The body diligently maintains a stable level of calcium in the blood to support these crucial daily functions. When blood calcium levels dip too low, the parathyroid hormone (PTH) signals the bones to release calcium into the bloodstream. PTH also activates vitamin D, enhancing calcium absorption in the intestines, and instructs the kidneys to reduce calcium excretion in urine. Conversely, when calcium levels are sufficient, calcitonin, another hormone, works to lower blood calcium by inhibiting calcium release from bones and prompting the kidneys to eliminate more calcium through urine.
To ensure it has enough calcium, the body relies on two primary sources: consuming foods or supplements rich in calcium and drawing from its calcium reserves in the body, mainly the bones. Insufficient intake of Foods Containing Calcium compels the body to borrow calcium from bones. Ideally, this borrowed calcium should be replenished, but this isn’t always guaranteed, even with increased calcium consumption later on.

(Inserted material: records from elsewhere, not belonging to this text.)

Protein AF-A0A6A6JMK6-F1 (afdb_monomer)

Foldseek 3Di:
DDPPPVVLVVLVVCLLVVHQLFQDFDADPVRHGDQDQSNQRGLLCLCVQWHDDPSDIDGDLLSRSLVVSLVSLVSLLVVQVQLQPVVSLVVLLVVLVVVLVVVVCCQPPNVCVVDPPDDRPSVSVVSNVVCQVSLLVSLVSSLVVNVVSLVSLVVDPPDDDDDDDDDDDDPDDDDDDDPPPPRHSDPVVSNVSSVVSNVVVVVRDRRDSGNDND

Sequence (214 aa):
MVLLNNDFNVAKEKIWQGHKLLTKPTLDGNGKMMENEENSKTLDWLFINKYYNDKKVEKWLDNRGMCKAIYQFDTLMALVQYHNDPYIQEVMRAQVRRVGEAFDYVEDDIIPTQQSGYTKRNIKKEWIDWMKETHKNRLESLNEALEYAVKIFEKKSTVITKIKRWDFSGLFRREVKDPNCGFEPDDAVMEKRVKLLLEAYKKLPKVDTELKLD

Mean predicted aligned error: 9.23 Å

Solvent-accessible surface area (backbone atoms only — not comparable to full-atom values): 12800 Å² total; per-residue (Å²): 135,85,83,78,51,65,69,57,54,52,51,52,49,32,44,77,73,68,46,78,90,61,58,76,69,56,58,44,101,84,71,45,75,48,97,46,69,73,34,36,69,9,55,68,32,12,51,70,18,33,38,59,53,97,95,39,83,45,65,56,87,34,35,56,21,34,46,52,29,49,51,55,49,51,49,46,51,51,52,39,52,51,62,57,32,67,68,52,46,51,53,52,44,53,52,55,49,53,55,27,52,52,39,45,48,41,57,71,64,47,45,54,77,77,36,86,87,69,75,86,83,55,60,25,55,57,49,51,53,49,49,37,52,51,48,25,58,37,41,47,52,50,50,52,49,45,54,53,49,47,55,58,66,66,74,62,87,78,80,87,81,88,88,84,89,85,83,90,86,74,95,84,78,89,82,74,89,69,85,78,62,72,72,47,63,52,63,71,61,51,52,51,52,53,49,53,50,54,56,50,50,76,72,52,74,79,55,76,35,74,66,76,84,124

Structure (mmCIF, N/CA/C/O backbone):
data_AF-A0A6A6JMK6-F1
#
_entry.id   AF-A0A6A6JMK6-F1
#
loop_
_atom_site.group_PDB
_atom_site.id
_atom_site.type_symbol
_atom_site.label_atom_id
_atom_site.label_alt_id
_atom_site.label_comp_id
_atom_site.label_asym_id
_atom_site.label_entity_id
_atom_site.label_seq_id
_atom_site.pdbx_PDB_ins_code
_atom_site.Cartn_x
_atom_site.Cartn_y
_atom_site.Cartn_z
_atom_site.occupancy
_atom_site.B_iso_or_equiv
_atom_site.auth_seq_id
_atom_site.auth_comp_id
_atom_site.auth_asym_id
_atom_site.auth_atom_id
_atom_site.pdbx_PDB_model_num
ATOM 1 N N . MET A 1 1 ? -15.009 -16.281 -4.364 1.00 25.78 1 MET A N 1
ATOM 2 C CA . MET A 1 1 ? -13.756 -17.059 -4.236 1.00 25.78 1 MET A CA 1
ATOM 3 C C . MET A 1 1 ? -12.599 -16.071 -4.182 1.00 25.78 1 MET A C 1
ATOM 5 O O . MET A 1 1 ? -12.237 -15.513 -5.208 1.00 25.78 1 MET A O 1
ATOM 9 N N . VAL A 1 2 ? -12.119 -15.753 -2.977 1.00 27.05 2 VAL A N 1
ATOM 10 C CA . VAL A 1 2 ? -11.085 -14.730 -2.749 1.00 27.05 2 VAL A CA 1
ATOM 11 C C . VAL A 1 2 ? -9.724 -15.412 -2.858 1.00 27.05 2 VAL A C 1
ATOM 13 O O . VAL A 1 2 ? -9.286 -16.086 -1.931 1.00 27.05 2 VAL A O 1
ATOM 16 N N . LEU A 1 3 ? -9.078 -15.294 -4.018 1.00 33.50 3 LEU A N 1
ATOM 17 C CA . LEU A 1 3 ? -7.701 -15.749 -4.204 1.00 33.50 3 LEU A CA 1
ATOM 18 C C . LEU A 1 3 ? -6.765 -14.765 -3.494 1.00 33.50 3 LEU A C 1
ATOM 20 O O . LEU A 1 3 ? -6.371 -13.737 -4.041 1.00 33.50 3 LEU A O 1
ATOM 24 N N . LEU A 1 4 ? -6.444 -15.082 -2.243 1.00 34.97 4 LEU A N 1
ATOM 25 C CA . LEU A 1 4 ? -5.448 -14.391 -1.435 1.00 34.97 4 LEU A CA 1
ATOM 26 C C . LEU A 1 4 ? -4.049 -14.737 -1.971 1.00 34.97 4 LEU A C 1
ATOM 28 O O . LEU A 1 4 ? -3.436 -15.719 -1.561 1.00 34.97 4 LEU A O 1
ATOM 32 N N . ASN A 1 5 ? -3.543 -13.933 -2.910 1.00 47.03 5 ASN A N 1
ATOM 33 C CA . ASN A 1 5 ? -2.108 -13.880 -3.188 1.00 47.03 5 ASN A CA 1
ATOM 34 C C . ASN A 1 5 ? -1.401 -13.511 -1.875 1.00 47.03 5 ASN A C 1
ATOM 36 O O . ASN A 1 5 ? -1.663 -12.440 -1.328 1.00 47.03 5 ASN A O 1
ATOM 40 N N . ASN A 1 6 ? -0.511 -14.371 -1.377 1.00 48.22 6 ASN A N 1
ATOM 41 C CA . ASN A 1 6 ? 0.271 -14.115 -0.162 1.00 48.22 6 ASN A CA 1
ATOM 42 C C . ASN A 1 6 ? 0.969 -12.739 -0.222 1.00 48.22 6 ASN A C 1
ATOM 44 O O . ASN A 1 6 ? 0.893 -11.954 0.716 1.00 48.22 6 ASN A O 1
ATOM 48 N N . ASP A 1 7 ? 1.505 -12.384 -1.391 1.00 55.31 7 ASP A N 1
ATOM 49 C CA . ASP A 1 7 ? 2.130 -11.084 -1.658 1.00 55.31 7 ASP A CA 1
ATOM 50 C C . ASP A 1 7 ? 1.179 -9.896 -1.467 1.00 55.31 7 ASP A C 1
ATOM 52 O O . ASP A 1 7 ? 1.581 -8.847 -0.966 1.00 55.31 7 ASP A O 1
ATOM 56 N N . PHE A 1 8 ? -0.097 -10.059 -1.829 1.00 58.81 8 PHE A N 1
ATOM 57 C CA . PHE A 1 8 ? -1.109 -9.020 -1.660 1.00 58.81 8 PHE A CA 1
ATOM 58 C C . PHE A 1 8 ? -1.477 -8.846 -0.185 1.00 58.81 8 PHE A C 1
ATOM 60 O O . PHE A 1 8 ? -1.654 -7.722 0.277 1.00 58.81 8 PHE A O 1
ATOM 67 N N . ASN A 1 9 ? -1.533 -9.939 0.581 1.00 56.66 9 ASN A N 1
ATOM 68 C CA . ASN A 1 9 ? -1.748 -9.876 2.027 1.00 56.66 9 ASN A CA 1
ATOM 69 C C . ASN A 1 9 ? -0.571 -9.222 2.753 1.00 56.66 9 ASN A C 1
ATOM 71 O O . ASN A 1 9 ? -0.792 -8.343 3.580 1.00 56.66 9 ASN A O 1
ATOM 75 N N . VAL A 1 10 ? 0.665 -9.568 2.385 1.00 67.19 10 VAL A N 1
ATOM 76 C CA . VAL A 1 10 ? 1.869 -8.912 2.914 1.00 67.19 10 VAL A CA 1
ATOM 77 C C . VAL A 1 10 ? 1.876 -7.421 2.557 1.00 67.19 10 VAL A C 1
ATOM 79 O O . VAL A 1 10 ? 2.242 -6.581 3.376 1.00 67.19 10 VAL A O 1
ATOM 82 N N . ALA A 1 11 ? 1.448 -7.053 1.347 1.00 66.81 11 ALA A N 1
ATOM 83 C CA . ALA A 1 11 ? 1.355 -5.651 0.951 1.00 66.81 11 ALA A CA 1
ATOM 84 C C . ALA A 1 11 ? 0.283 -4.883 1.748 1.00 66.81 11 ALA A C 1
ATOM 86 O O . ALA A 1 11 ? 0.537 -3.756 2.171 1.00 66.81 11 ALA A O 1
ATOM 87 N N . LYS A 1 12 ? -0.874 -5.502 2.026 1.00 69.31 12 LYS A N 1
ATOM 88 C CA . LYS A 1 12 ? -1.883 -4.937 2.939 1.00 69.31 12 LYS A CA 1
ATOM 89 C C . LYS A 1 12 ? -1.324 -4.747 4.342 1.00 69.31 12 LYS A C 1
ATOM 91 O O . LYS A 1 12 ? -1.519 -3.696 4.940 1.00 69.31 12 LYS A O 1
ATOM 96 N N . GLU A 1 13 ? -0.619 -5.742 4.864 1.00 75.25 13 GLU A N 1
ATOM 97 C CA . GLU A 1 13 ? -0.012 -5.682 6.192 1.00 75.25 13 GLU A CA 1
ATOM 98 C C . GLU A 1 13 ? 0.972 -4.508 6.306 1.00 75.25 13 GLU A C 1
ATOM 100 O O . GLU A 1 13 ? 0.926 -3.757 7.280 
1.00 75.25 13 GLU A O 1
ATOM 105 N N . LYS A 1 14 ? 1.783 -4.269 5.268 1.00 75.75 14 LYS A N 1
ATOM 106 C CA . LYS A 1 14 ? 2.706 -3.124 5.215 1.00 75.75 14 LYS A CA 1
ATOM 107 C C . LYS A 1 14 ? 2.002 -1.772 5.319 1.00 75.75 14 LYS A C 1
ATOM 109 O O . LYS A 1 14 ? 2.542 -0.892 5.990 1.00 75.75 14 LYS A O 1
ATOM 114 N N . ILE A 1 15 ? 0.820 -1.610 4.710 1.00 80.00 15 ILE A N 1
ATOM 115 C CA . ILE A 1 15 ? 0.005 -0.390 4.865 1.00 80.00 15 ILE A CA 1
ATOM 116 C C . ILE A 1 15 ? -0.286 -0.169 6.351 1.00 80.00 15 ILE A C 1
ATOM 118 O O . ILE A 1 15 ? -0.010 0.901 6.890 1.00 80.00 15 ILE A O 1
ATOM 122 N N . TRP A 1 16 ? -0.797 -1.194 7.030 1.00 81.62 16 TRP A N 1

top view wooden board with various cheese, nuts, broccoli, canned fish, and jug of milk
Recommended Daily Calcium Intake
Adequate calcium intake is crucial for overall health, and the recommended daily amounts vary based on age and gender. The Recommended Dietary Allowance (RDA) for calcium is as follows:
- Women (19-50 years): 1,000 mg daily
- Women (51+ years): 1,200 mg daily
- Pregnant and Lactating Women: 1,000 mg daily
- Men (19-70 years): 1,000 mg daily
- Men (71+ years): 1,200 mg daily [1]
These recommendations are designed to help most healthy individuals maintain sufficient calcium levels for optimal bodily functions and bone health.

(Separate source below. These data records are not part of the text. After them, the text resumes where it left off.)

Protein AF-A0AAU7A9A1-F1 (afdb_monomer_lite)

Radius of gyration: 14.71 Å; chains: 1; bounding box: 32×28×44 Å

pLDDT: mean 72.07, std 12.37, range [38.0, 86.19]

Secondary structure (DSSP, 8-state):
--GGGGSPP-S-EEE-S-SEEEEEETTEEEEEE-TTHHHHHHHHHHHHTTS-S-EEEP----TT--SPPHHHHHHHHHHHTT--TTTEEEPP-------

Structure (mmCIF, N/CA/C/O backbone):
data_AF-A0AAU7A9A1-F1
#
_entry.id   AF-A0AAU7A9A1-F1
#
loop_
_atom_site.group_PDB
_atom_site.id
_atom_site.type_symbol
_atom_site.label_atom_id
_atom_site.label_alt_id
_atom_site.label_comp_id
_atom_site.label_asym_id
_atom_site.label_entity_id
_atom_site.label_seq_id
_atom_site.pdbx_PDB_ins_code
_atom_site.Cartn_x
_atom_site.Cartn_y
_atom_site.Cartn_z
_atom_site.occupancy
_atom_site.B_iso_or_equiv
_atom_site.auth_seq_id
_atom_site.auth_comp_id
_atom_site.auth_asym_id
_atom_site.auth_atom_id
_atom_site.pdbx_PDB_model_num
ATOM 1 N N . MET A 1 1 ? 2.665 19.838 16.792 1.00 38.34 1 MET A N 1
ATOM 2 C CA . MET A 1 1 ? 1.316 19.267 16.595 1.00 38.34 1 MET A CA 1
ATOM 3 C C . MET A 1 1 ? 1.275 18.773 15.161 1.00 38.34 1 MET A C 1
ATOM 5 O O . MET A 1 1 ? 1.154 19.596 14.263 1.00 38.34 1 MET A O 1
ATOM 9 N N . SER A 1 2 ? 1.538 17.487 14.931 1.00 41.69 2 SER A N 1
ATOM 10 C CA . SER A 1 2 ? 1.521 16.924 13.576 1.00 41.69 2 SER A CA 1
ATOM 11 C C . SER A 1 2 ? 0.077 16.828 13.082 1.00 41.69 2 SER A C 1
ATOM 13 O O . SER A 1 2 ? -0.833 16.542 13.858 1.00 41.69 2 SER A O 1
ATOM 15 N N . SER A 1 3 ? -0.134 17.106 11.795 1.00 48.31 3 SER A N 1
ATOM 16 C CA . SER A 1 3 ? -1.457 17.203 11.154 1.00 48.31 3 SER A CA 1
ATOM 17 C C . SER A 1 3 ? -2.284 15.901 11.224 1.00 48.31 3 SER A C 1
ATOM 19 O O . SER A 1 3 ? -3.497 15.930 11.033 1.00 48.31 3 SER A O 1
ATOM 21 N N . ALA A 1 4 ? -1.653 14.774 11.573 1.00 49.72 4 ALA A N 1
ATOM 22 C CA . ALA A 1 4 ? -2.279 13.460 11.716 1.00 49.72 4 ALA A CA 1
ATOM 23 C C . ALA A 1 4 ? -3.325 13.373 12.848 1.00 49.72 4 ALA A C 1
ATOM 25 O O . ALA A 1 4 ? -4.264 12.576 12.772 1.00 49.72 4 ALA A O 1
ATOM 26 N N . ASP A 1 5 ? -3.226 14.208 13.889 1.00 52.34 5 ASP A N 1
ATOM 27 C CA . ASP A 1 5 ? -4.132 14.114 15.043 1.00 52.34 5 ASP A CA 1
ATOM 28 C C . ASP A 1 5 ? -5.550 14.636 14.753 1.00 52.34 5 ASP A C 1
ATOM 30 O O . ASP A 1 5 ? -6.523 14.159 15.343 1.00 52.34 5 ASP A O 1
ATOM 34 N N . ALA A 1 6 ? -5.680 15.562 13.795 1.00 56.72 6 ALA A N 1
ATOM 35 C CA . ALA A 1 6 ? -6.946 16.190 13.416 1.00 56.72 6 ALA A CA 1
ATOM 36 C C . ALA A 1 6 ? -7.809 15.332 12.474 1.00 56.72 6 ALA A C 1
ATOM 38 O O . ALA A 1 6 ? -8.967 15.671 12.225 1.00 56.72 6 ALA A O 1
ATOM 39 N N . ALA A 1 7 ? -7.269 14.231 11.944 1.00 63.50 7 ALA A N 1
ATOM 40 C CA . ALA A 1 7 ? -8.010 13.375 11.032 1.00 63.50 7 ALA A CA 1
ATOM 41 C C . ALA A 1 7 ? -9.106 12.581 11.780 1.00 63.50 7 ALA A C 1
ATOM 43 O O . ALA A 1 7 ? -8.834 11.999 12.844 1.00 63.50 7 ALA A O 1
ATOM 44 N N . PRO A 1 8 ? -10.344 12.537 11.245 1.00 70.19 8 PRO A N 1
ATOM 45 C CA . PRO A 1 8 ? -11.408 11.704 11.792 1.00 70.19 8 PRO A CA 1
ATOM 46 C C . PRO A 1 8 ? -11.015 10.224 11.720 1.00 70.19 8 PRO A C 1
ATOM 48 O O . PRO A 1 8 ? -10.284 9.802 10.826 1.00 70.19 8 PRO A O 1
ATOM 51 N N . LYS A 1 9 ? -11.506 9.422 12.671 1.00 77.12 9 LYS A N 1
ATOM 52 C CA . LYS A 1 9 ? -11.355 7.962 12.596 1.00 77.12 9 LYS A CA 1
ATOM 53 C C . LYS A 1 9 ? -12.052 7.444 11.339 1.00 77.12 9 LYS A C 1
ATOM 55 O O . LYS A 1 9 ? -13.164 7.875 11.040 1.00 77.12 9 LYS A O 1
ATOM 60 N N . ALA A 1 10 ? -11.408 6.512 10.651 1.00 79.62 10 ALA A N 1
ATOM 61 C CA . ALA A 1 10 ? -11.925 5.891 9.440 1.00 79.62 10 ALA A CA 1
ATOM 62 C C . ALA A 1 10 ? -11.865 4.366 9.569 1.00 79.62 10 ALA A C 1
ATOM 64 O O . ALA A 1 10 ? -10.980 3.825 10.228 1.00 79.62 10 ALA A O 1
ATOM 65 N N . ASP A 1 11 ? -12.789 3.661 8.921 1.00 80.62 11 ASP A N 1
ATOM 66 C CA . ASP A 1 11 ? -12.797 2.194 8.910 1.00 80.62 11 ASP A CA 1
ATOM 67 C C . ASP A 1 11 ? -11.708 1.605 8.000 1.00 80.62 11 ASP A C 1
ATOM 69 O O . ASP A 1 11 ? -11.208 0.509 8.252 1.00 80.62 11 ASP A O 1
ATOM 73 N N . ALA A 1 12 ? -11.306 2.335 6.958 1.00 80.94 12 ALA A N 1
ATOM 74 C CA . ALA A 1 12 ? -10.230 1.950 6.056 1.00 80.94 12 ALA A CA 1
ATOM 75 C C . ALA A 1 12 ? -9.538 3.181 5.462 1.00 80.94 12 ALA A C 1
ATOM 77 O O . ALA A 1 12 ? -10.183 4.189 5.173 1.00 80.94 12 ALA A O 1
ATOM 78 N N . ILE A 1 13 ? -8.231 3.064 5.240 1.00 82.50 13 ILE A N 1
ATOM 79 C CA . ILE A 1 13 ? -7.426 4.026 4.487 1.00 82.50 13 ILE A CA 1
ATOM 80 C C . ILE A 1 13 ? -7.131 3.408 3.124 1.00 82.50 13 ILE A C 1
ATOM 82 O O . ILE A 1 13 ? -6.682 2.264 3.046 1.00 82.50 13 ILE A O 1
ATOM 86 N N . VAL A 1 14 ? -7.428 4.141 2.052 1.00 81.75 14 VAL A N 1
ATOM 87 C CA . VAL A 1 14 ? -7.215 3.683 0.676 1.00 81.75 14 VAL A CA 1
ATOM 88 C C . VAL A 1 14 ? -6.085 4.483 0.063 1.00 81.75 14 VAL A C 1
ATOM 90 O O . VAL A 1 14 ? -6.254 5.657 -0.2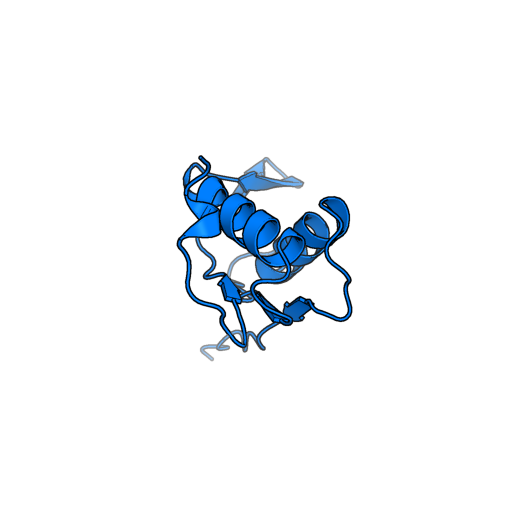57 1.00 81.75 14 VAL A O 1
ATOM 93 N N . VAL A 1 15 ? -4.976 3.801 -0.183 1.00 81.06 15 VAL A N 1
ATOM 94 C CA . VAL A 1 15 ? -3.820 4.378 -0.850 1.00 81.06 15 VAL A CA 1
ATOM 95 C C . VAL A 1 15 ? -3.991 4.203 -2.346 1.00 81.06 15 VAL A C 1
ATOM 97 O O . VAL A 1 15 ? -3.922 3.090 -2.889 1.00 81.06 15 VAL A O 1
ATOM 100 N N . LEU A 1 16 ? -4.232 5.317 -3.025 1.00 76.44 16 LEU A N 1
ATOM 101 C CA . LEU A 1 16 ? -4.262 5.344 -4.479 1.00 76.44 16 LEU A CA 1
ATOM 102 C C . LEU A 1 16 ? -2.829 5.324 -5.015 1.00 76.44 16 LEU A C 1
ATOM 104 O O . LEU A 1 16 ? -1.959 6.057 -4.544 1.00 76.44 16 LEU A O 1
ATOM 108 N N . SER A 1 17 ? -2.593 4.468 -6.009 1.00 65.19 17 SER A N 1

The Health Benefits of Calcium-Rich Foods
Numerous studies have investigated the impact of calcium, primarily from foods containing calcium, on various health conditions. Here’s a closer look at the evidence:
Blood Pressure
Several reviews analyzing the relationship between total calcium intake (from both food and supplements) and blood pressure suggest a potential link between calcium and lower blood pressure. However, due to limitations in study designs, such as small participant groups, variations among study populations, and inherent biases in the types of studies reviewed, there isn’t enough evidence to recommend increasing calcium intake beyond the RDA specifically for treating high blood pressure. [2] More extensive and longer-term research is needed to definitively determine if increased calcium intake, whether through diet or supplements, can effectively lower high blood pressure.
Cardiovascular Health
Some research has raised concerns regarding calcium supplements and their potential impact on heart health. These studies indicate that calcium supplements might increase the risk of cardiovascular events in both men and women. It’s hypothesized that high doses of supplemental calcium could lead to hypercalcemia (excessive calcium in the blood), potentially causing blood clots or artery hardening, thus increasing cardiovascular disease risk. While the connection is still under investigation, a clinical guideline from the National Osteoporosis Foundation and the American Society for Preventive Cardiology, based on a review of existing research, concludes that calcium from foods containing calcium or supplements shows no clear relationship (neither beneficial nor harmful) with cardiovascular disease in generally healthy adults. The guideline advises against exceeding the Upper Limit for calcium intake, which is 2,000-2,500 mg daily from both food and supplements. [3] Focusing on obtaining calcium from foods containing calcium as part of a balanced diet is generally recommended over high-dose supplementation.
Bone Health
Calcium is undeniably a cornerstone nutrient for bone health. Bone tissue is dynamic, constantly undergoing remodeling – a process where old bone is broken down and new bone is built. Osteoblasts are bone cells responsible for building bone, while osteoclasts break down bone when calcium is needed elsewhere in the body. In healthy individuals with sufficient calcium intake and regular physical activity, bone formation surpasses bone breakdown until around age 30. After this point, bone breakdown typically exceeds formation, leading to a “negative calcium balance” and potential bone loss. Women are particularly susceptible to accelerated bone loss later in life due to menopause, which reduces hormone levels crucial for bone building and maintenance. Adequate dietary calcium throughout life can help slow bone loss, although it cannot entirely prevent it. [4] Calcium absorption efficiency decreases with age, meaning very high calcium intakes may not always resolve age-related bone loss issues. Studies on calcium intake and bone density in postmenopausal women have yielded mixed results, potentially due to factors like only assessing supplement calcium intake without considering dietary sources, or not accounting for hormone replacement therapy or other vitamin supplements like vitamin D that influence bone health.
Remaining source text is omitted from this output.